Hatchell also wielded "undue influence" regarding player's medical issues and pressured them to play, frustrating -- but not swaying -- the team's medical staff, according to a statement Thursday from the university that cited the review by Charlotte-based law firm Parker Poe Adams & Bernstein.
Hatchell this season allegedly suggested her players would be "hanged from trees with nooses" if they didn't improve their play, The Washington Post has reported, citing interviews with seven people with knowledge of the investigation.
Hatchell's attorney, Wade Smith, told the Post his client said she would never use the word "noose," and that her comment had been about being "hung out to dry."

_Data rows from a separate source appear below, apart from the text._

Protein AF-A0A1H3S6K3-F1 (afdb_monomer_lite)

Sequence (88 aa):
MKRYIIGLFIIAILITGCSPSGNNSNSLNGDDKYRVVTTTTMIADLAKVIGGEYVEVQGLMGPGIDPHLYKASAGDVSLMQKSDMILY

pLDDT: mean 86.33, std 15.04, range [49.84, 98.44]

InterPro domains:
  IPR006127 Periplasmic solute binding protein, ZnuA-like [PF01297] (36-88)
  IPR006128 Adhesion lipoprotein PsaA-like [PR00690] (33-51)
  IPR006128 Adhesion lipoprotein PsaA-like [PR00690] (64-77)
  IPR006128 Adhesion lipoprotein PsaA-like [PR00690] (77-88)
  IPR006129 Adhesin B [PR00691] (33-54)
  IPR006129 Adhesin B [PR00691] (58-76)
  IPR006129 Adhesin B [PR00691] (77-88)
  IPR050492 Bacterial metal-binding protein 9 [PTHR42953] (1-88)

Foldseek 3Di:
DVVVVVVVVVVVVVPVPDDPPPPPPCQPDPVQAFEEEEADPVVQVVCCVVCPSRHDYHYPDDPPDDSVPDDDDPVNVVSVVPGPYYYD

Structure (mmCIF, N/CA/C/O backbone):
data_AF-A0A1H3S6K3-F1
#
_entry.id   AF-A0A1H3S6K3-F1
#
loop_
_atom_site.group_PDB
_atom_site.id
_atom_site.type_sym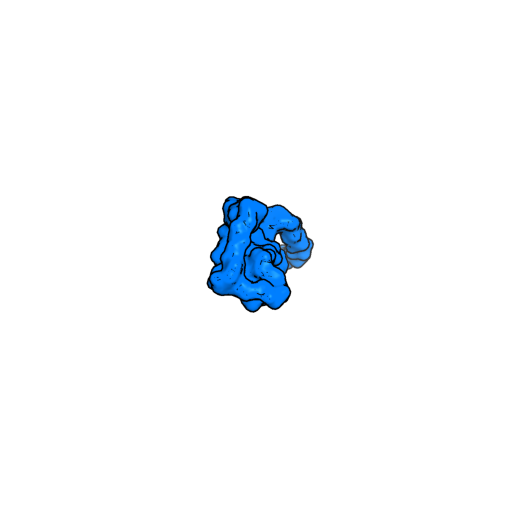bol
_atom_site.label_atom_id
_atom_site.label_alt_id
_atom_site.label_comp_id
_atom_site.labe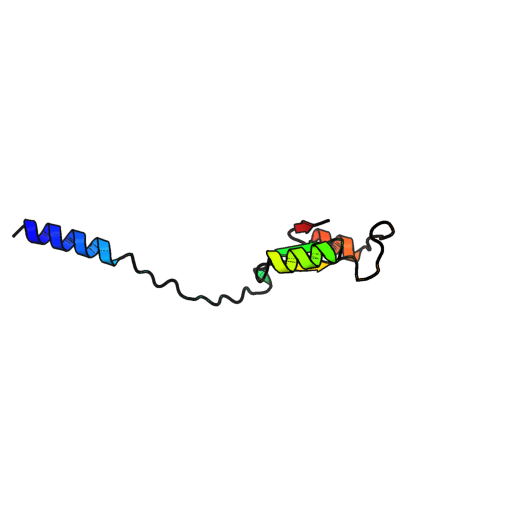l_asym_id
_atom_site.label_entity_id
_atom_site.label_seq_id
_atom_site.pdbx_PDB_ins_code
_atom_site.Cartn_x
_atom_site.Cartn_y
_atom_site.Cartn_z
_atom_site.occupancy
_atom_site.B_iso_or_equiv
_atom_site.auth_seq_id
_atom_site.auth_comp_id
_atom_site.auth_asym_id
_atom_site.auth_atom_id
_atom_site.pdbx_PDB_model_num
ATOM 1 N N . MET A 1 1 ? -41.432 -16.920 53.103 1.00 58.03 1 MET A N 1
ATOM 2 C CA . MET A 1 1 ? -41.444 -15.602 52.422 1.00 58.03 1 MET A CA 1
ATOM 3 C C . MET A 1 1 ? -40.053 -15.153 51.959 1.00 58.03 1 MET A C 1
ATOM 5 O O . MET A 1 1 ? -39.898 -14.908 50.775 1.00 58.03 1 MET A O 1
ATOM 9 N N . LYS A 1 2 ? -39.009 -15.158 52.808 1.00 64.81 2 LYS A N 1
ATOM 10 C CA . LYS A 1 2 ? -37.631 -14.771 52.406 1.00 64.81 2 LYS A CA 1
ATOM 11 C C . LYS A 1 2 ? -36.983 -15.644 51.309 1.00 64.81 2 LYS A C 1
ATOM 13 O O . LYS A 1 2 ? -36.200 -15.139 50.519 1.00 64.81 2 LYS A O 1
ATOM 18 N N . ARG A 1 3 ? -37.342 -16.933 51.215 1.00 68.38 3 ARG A N 1
ATOM 19 C CA . ARG A 1 3 ? -36.816 -17.865 50.192 1.00 68.38 3 ARG A CA 1
ATOM 20 C C . ARG A 1 3 ? -37.289 -17.548 48.766 1.00 68.38 3 ARG A C 1
ATOM 22 O O . ARG A 1 3 ? -36.530 -17.737 47.827 1.00 68.38 3 ARG A O 1
ATOM 29 N N . TYR A 1 4 ? -38.501 -17.009 48.621 1.00 79.25 4 TYR A N 1
ATOM 30 C CA . TYR A 1 4 ? -39.034 -16.583 47.322 1.00 79.25 4 TYR A CA 1
ATOM 31 C C . TYR A 1 4 ? -38.392 -15.276 46.841 1.00 79.25 4 TYR A C 1
ATOM 33 O O . TYR A 1 4 ? -38.163 -15.114 45.649 1.00 79.25 4 TYR A O 1
ATOM 41 N N . ILE A 1 5 ? -38.021 -14.386 47.770 1.00 80.62 5 ILE A N 1
ATOM 42 C CA . ILE A 1 5 ? -37.306 -13.136 47.462 1.00 80.62 5 ILE A CA 1
ATOM 43 C C . ILE A 1 5 ? -35.914 -13.431 46.885 1.00 80.62 5 ILE A C 1
ATOM 45 O O . ILE A 1 5 ? -35.515 -12.809 45.908 1.00 80.62 5 ILE A O 1
ATOM 49 N N . ILE A 1 6 ? -35.202 -14.420 47.438 1.00 82.62 6 ILE A N 1
ATOM 50 C CA . ILE A 1 6 ? -33.881 -14.835 46.936 1.00 82.62 6 ILE A CA 1
ATOM 51 C C . ILE A 1 6 ? -33.999 -15.453 45.533 1.00 82.62 6 ILE A C 1
ATOM 53 O O . ILE A 1 6 ? -33.205 -15.132 44.654 1.00 82.62 6 ILE A O 1
ATOM 57 N N . GLY A 1 7 ? -35.020 -16.286 45.297 1.00 84.12 7 GLY A N 1
ATOM 58 C CA . GLY A 1 7 ? -35.269 -16.877 43.977 1.00 84.12 7 GLY A CA 1
ATOM 59 C C . GLY A 1 7 ? -35.611 -15.841 42.899 1.00 84.12 7 GLY A C 1
ATOM 60 O O . GLY A 1 7 ? -35.098 -15.923 41.786 1.00 84.12 7 GLY A O 1
ATOM 61 N N . LEU A 1 8 ? -36.415 -14.829 43.242 1.00 82.88 8 LEU A N 1
ATOM 62 C CA . LEU A 1 8 ? -36.786 -13.745 42.327 1.00 82.88 8 LEU A CA 1
ATOM 63 C C . LEU A 1 8 ? -35.569 -12.895 41.917 1.00 82.88 8 LEU A C 1
ATOM 65 O O . LEU A 1 8 ? -35.455 -12.489 40.764 1.00 82.88 8 LEU A O 1
ATOM 69 N N . PHE A 1 9 ? -34.638 -12.670 42.847 1.00 83.25 9 PHE A N 1
ATOM 70 C CA . PHE A 1 9 ? -33.428 -11.885 42.595 1.00 83.25 9 PHE A CA 1
ATOM 71 C C . PHE A 1 9 ? -32.444 -12.604 41.657 1.00 83.25 9 PHE A C 1
ATOM 73 O O . PHE A 1 9 ? -31.835 -11.974 40.798 1.00 83.25 9 PHE A O 1
ATOM 80 N N . ILE A 1 10 ? -32.331 -13.933 41.771 1.00 84.19 10 ILE A N 1
ATOM 81 C CA . ILE A 1 10 ? -31.480 -14.756 40.892 1.00 84.19 10 ILE A CA 1
ATOM 82 C C . ILE A 1 10 ? -32.022 -14.767 39.458 1.00 84.19 10 ILE A C 1
ATOM 84 O O . ILE A 1 10 ? -31.256 -14.644 38.506 1.00 84.19 10 ILE A O 1
ATOM 88 N N . ILE A 1 11 ? -33.345 -14.854 39.299 1.00 82.81 11 ILE A N 1
ATOM 89 C CA . ILE A 1 11 ? -33.997 -14.802 37.986 1.00 82.81 11 ILE A CA 1
ATOM 90 C C . ILE A 1 11 ? -33.788 -13.446 37.310 1.00 82.81 11 ILE A C 1
ATOM 92 O O . ILE A 1 11 ? -33.492 -13.425 36.123 1.00 82.81 11 ILE A O 1
ATOM 96 N N . ALA A 1 12 ? -33.853 -12.334 38.047 1.00 81.62 12 ALA A N 1
ATOM 97 C CA . ALA A 1 12 ? -33.641 -10.997 37.487 1.00 81.62 12 ALA A CA 1
ATOM 98 C C . ALA A 1 12 ? -32.225 -10.791 36.905 1.00 81.62 12 ALA A C 1
ATOM 100 O O . ALA A 1 12 ? -32.067 -10.075 35.920 1.00 81.62 12 ALA A O 1
ATOM 101 N N . ILE A 1 13 ? -31.209 -11.452 37.473 1.00 81.31 13 ILE A N 1
ATOM 102 C CA . ILE A 1 13 ? -29.815 -11.392 36.995 1.00 81.31 13 ILE A CA 1
ATOM 103 C C . ILE A 1 13 ? -29.623 -12.203 35.703 1.00 81.31 13 ILE A C 1
ATOM 105 O O . ILE A 1 13 ? -28.781 -11.865 34.878 1.00 81.31 13 ILE A O 1
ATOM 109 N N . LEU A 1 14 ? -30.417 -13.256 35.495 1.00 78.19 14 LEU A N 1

Hatchell did not immediately address the review's claims directly. She said in a university-issued statement about her resignation that she is grateful for the "dream job" she landed 33 years ago.
"Now, I will turn my attention to supporting the University in different ways. I will continue to raise money for the Lineberger Cancer Center, to establish a ministry of exercise and recovery for cancer patients and to push for equal facilities and treatment for women's athletics," she said.
Smith told CNN early this month that Hatchell "has devoted her entire life to advancing the careers of young female athletes."
"She demands excellence and sometimes may be tough on her players, but she doesn't have a racist bone in her body," he said. "She would not insist that her players play through pain or injury and depends on team doctors to clear them for competition. She dearly loves all the young women she has coached and so many of them have reached out to support her this week. We must not suddenly assume the worst about people who have lived exemplary lives."
UNC officials commissioned the Parker Poe review on April 1, based on information from student-athletes and others, university officials said. The firm interviewed 28 current players and personnel connected to the women's basketball program and also found "a breakdown of connectivity between the players and Hatchell."
The findings "led us to conclude that the program needed to be taken in a new direction," Athletics Director Bubba Cunningham said. "Coach Hatchell agrees, and she offered her resignation today. I accepted it."